## Data for the task:
====================

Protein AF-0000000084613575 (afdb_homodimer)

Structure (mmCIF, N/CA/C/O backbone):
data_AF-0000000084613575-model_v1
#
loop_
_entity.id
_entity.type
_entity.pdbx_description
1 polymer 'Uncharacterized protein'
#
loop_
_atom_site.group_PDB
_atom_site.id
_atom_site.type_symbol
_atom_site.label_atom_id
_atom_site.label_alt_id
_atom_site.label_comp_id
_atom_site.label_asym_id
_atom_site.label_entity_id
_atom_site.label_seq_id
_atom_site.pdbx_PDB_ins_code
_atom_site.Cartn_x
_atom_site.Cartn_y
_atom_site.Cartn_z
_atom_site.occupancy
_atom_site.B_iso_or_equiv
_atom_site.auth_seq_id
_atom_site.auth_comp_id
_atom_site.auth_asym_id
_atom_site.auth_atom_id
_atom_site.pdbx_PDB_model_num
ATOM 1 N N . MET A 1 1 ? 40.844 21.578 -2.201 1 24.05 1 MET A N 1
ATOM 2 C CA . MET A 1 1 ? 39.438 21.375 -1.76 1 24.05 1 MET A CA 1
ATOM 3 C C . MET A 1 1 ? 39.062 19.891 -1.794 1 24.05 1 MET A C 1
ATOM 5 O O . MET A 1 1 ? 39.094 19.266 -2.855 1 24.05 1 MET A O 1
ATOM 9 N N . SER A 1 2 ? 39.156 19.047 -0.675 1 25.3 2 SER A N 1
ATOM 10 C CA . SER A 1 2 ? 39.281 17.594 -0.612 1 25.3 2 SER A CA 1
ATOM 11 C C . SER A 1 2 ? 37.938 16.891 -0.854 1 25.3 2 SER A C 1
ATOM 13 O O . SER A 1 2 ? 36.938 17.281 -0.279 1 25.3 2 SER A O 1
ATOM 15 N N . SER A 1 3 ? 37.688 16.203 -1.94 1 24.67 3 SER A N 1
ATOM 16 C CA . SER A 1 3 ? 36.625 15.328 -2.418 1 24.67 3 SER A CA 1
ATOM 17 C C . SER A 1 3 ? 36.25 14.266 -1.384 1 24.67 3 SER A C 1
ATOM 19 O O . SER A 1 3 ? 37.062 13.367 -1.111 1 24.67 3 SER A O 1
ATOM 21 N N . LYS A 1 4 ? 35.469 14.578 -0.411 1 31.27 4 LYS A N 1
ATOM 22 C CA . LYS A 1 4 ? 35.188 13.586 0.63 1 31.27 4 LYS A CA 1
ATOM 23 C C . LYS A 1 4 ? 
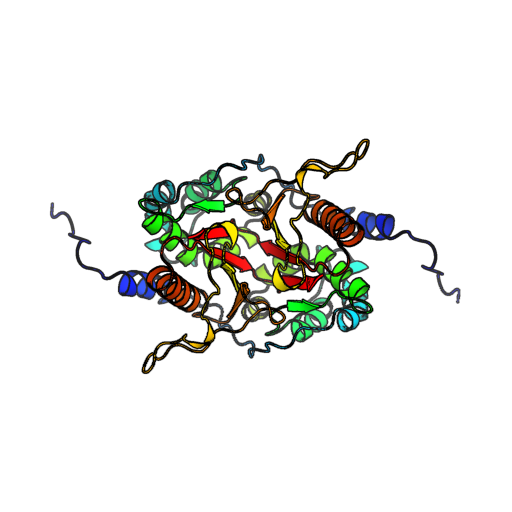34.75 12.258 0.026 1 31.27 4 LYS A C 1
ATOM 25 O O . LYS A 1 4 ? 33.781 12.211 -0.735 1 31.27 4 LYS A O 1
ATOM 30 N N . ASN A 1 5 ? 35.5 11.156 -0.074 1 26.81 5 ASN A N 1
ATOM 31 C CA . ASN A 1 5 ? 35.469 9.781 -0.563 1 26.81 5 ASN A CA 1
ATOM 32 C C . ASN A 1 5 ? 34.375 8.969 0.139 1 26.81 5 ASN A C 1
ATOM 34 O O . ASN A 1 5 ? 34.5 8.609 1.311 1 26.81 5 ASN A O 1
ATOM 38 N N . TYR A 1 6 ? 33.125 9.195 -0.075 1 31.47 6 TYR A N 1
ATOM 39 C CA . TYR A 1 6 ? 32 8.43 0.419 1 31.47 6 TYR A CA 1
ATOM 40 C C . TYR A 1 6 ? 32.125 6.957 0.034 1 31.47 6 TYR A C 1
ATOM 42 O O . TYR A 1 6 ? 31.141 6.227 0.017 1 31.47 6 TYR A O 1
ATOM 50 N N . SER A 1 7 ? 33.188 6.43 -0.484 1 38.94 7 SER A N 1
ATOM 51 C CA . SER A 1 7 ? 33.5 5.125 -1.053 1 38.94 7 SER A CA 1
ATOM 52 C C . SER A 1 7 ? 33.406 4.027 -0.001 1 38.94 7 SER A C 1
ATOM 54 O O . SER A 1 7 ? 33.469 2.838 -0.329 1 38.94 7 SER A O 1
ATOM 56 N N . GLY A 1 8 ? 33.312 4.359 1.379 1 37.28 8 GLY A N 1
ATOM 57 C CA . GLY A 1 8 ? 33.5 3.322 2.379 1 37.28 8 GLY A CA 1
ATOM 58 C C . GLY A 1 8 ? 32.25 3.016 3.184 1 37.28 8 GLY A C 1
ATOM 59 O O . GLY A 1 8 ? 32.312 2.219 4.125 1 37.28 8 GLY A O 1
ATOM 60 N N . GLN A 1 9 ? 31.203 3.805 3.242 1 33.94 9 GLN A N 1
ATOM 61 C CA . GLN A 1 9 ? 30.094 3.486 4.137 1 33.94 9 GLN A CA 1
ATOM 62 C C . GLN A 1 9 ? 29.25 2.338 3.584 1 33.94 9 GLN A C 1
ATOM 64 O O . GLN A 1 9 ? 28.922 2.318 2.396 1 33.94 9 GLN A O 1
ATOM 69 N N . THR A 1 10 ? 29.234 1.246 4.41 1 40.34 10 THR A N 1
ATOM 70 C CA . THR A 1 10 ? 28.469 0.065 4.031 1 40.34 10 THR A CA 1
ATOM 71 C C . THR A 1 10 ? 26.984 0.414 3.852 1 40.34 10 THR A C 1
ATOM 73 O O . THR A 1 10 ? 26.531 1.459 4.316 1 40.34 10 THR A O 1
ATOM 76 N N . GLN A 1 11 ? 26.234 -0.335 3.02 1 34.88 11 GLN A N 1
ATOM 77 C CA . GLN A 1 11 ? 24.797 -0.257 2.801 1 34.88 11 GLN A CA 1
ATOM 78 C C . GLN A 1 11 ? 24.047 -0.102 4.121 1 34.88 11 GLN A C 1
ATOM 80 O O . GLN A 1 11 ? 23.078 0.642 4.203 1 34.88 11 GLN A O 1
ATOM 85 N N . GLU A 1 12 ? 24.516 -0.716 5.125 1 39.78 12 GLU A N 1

====================

## Your goal:
The reply should consist solely of the lines of the data, exact, from the opening line through the line with "ATOM 3 C C .", inclusive.

## Task solution:
Protein AF-0000000084613575 (afdb_homodimer)

Structure (mmCIF, N/CA/C/O backbone):
data_AF-0000000084613575-model_v1
#
loop_
_entity.id
_entity.type
_entity.pdbx_description
1 polymer 'Uncharacterized protein'
#
loop_
_atom_site.group_PDB
_atom_site.id
_atom_site.type_symbol
_atom_site.label_atom_id
_atom_site.label_alt_id
_atom_site.label_comp_id
_atom_site.label_asym_id
_atom_site.label_entity_id
_atom_site.label_seq_id
_atom_site.pdbx_PDB_ins_code
_atom_site.Cartn_x
_atom_site.Cartn_y
_atom_site.Cartn_z
_atom_site.occupancy
_atom_site.B_iso_or_equiv
_atom_site.auth_seq_id
_atom_site.auth_comp_id
_atom_site.auth_asym_id
_atom_site.auth_atom_id
_atom_site.pdbx_PDB_model_num
ATOM 1 N N . MET A 1 1 ? 40.844 21.578 -2.201 1 24.05 1 MET A N 1
ATOM 2 C CA . MET A 1 1 ? 39.438 21.375 -1.76 1 24.05 1 MET A CA 1
ATOM 3 C C . MET A 1 1 ? 39.062 19.891 -1.794 1 24.05 1 MET A C 1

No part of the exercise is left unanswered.